Der fotografische Nachlass von Heinrich Pieroth (1893-1964) wird 2011 als Schenkung übernommen. Er umfasst 1.600 Glasnegative (meist 9 x 12 cm) und einige Originalabzüge mit Eifelfotografien aus den Jahren 1893 bis 1964.

Das RBA wird 2012 dem Kulturdezernat unmittelbar als Dienststelle untergeordnet und im Mai die Arbeitsgemeinschaft Dokumentation der Kölner Museen unter maßgeblicher Leitung des Rheinischen Bildarchivs gegründet.

Am 15. Mai 2012 wird Anna C. Wagner Negativrestauratorin im Rheinischen Bildarchiv.

Vergrößerung / Belichtung des Negativs durch Anna C. Wagner (RBA 711 731 von Karl Hugo Schmölz), Foto: Anna C. Wagner

2017

15 Schülerinnen und Schüler aus dem Kunst-Leistungskurs des Hildegard-von-Bingen-Gymnasiums gestalten vom 03. bis 06. Juli 2017 unter dem Motto: „Erinnern, Bewahren, Sammeln, Wiederentdecken“ einen Teil des Holzzaunes an der Neubaustelle großflächig mit Lack-Markern.
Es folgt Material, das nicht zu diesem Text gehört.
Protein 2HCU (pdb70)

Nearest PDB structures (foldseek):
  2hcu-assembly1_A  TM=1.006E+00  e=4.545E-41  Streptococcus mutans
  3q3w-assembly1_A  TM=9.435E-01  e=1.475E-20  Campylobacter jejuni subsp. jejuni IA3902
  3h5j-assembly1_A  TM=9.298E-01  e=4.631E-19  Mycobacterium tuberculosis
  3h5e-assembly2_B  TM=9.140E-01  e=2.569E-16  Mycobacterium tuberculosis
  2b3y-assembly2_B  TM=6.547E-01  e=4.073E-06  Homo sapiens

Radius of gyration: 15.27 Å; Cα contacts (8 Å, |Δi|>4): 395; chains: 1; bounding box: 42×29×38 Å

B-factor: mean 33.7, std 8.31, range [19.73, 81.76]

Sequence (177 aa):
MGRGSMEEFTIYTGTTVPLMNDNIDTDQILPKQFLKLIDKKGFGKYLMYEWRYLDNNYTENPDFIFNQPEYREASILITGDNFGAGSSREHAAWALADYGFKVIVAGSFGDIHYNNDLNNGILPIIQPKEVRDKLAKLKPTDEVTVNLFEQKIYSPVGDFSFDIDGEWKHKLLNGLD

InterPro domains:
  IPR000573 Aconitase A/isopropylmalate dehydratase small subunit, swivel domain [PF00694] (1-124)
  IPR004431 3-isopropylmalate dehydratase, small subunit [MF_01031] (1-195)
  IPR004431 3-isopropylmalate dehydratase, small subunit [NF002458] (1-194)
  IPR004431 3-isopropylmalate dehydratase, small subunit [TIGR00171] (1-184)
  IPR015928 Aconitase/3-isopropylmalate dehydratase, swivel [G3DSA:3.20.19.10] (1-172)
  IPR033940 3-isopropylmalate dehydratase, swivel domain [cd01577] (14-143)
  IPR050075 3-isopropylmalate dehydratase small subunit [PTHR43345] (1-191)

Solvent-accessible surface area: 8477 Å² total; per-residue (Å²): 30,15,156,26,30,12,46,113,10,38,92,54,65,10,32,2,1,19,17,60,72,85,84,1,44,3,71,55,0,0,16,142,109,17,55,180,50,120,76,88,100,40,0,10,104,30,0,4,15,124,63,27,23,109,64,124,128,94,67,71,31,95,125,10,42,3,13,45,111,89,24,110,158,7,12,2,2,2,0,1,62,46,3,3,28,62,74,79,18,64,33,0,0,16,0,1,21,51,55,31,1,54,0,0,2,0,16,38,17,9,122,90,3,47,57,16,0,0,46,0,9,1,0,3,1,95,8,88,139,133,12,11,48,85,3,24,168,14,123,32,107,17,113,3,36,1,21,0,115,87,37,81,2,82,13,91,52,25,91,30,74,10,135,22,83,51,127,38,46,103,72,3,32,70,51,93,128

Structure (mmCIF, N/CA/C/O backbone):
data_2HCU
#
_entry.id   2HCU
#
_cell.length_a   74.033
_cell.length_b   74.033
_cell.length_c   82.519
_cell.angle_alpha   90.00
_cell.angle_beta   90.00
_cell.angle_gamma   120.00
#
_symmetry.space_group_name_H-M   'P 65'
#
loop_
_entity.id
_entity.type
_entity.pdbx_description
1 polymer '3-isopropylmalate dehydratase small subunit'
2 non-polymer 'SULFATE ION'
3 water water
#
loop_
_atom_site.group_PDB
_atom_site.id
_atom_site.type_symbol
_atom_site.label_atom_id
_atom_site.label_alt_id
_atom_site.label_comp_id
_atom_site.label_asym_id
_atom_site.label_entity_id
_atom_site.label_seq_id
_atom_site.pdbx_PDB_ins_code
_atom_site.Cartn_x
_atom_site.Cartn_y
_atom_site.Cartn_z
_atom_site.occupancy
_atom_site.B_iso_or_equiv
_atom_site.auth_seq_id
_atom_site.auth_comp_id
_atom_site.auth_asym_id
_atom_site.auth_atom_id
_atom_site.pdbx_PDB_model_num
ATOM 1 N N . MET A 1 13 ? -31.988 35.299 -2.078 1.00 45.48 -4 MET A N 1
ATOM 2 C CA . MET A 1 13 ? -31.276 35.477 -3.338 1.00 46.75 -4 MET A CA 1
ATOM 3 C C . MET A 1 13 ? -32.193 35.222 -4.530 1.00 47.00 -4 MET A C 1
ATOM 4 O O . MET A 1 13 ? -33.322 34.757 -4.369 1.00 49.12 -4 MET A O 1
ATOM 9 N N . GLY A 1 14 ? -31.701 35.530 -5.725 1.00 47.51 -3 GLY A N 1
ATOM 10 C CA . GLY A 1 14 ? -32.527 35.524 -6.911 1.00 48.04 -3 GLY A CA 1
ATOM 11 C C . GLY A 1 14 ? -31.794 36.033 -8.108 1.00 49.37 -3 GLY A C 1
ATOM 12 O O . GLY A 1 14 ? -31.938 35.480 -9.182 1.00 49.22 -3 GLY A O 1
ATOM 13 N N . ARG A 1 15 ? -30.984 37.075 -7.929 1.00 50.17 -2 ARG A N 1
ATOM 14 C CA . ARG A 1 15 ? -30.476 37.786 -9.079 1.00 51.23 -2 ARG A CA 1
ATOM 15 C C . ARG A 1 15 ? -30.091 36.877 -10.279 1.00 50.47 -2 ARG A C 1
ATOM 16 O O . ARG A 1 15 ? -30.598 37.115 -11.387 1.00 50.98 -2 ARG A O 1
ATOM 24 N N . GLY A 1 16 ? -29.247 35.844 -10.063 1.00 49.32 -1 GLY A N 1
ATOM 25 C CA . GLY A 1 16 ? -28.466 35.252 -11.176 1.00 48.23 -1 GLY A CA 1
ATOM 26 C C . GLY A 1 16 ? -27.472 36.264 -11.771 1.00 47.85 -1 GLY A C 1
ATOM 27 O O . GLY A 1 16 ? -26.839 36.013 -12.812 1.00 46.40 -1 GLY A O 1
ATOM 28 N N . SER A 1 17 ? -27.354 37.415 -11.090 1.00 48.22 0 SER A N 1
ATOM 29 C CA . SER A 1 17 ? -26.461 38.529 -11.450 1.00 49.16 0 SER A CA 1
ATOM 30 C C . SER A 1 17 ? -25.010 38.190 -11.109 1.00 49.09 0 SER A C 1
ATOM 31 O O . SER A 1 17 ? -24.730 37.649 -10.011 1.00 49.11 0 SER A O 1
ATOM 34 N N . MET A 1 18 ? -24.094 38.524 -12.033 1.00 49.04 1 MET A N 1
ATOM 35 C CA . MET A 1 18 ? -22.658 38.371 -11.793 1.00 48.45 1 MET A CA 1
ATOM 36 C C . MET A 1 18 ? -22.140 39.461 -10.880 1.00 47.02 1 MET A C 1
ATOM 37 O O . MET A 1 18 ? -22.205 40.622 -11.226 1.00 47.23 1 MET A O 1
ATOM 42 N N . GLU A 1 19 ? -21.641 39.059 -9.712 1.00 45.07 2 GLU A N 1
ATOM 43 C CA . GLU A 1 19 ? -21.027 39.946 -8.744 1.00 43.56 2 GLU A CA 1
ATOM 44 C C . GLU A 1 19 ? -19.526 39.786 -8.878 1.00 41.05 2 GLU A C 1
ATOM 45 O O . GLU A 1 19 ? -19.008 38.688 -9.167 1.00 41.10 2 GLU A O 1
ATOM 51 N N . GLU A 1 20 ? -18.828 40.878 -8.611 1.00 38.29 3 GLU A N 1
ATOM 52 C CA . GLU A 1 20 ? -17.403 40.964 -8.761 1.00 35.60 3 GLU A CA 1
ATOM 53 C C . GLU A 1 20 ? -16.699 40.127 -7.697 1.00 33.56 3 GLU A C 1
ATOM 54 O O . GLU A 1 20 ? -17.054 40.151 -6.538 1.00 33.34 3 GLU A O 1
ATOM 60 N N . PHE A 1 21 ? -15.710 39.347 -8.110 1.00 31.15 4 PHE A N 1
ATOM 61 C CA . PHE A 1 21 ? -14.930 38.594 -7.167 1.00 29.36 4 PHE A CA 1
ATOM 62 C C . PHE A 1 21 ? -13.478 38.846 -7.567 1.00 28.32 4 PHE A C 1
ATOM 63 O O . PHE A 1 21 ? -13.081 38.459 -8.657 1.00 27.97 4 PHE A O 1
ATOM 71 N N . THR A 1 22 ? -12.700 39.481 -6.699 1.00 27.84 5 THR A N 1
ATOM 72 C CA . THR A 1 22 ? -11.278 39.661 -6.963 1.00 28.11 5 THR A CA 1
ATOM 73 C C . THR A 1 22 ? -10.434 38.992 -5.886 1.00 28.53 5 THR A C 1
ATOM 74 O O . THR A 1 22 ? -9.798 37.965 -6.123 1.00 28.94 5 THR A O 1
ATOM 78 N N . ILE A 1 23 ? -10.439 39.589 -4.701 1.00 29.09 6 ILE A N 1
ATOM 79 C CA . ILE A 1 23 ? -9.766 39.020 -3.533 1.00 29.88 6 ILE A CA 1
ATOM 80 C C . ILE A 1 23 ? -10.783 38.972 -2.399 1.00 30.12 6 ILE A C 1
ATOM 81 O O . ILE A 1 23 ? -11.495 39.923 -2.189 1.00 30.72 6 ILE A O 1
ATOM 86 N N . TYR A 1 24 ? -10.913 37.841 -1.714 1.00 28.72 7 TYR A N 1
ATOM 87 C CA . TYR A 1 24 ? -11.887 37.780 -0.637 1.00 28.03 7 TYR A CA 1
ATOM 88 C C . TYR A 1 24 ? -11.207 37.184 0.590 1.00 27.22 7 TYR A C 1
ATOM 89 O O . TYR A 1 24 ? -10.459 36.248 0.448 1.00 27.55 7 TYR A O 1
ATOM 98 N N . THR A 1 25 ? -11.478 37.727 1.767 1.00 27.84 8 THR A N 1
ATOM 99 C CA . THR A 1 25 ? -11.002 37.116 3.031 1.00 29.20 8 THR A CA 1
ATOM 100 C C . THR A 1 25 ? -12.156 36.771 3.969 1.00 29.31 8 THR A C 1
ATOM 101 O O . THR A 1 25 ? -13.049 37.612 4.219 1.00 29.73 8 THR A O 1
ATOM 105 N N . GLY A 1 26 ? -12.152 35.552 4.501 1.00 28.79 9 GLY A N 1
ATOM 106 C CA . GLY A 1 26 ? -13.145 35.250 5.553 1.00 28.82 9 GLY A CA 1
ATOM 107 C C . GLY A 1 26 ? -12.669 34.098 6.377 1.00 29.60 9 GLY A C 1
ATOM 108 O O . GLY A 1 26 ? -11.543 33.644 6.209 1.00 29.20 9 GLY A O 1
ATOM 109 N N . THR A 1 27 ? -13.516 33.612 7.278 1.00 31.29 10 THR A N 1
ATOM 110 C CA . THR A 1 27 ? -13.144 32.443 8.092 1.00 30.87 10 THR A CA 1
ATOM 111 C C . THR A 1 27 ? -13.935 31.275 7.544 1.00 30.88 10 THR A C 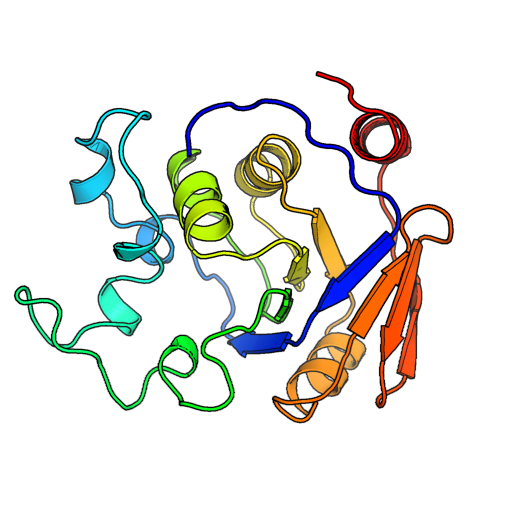1
ATOM 112 O O . THR A 1 27 ? -14.849 31.480 6.741 1.00 30.36 10 THR A O 1
ATOM 116 N N . THR A 1 28 ? -13.565 30.072 7.966 1.00 30.47 11 THR A N 1
ATOM 117 C CA . THR A 1 28 ? -14.002 28.846 7.330 1.00 30.78 11 THR A CA 1
ATOM 118 C C . THR A 1 28 ? -14.842 27.978 8.269 1.00 30.63 11 THR A C 1
ATOM 119 O O . THR A 1 28 ? -14.805 28.166 9.497 1.00 30.96 11 THR A O 1
ATOM 123 N N . VAL A 1 29 ? -15.594 27.044 7.682 1.00 29.81 12 VAL A N 1
ATOM 124 C CA . VAL A 1 29 ? -16.312 25.993 8.452 1.00 28.77 12 VAL A CA 1
ATOM 125 C C . VAL A 1 29 ? -16.190 24.719 7.651 1.00 28.93 12 VAL A C 1
ATOM 126 O O . VAL A 1 29 ? -16.324 24.747 6.436 1.00 28.56 12 VAL A O 1
ATOM 130 N N . PRO A 1 30 ? -15.785 23.613 8.310 1.00 29.70 13 PRO A N 1
ATOM 131 C CA . PRO A 1 30 ? -15.684 22.349 7.589 1.00 28.95 13 PRO A CA 1
ATOM 132 C C . PRO A 1 30 ? -16.960 21.477 7.733 1.00 29.07 13 PRO A C 1
ATOM 133 O O . PRO A 1 30 ? -17.545 21.387 8.810 1.00 28.28 13 PRO A O 1
ATOM 137 N N . LEU A 1 31 ? -17.392 20.866 6.637 1.00 29.14 14 LEU A N 1
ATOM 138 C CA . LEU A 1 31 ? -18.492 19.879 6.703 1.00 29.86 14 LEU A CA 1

20. bis 28. November   Weitere Schülerinnen und Schüler des Elisabeth-von-Thüringen-Gymnasiums Köln versehen im Rahmen des Kunstprojekts „Schwarz-Weiß-Porträts“ den zweiten Teil des Bauzauns an der Neubaustelle am Eifelwall mit großformatigen Porträts. Als Anregung dient ihnen der Porträtbestand „Kölner Persönlichkeiten“ des Fotografen Peter H. Fürst im Rheinischen Bildarchiv.

Schüler und Schülerinnen gestalten einen Teil des Holzzaunes an der Neubaustelle

2018

Zusammen mit der schaelpic photokunstbar zeigt das RBA im Rahmen des Festivals Internationale Photoszene Köln 2018 aktuelle künstlerische fotografische Positionen, die historischen Fotografien von den Industriearealen rund um die Schanzenstraße gegenübergestellt wurden.

Die Fotografen und Initiatoren der schaelpic photokunstbar Frank Doering, Tobias D. Kern und die Fotokünstlerin Anna C. Wagner setzen in ihren Arbeiten den Wandlungsprozess des über 100 Jahre alten Industrieareals rund um die Schanzenstraße vom Produktionsstandort für Kabel- und Stahlerzeugnisse zum Dienstleistungs- und Produktionsstandort des 21. Jahrhunderts künstlerisch um. 

Fotografie aus der Ausstellung „schanzenstrasse 4.0“ vom 14. September bis 31. Oktober 2018

2020

Das Rheinische Bildarchiv der Stadt Köln nimmt mit seiner virtuellen Ausstellung „Fotografien für Köln und die Welt“ auf dem Portal der Deutschen Digitalen Bibliothek am bundesweiten Digitaltag am 19. Juni 2020 unter dem Motto „Digitalisierung gemeinsam gestalten“ teil. Gleichzeitig ist die Ausstellung ein Projekt zum Themenbereich Vermittlung und Öffentlichkeitsarbeit im Rahmen der Ausbildung zum Fachangestellten für Medien- und Informationsdienste - Fachrichtung Bildagentur.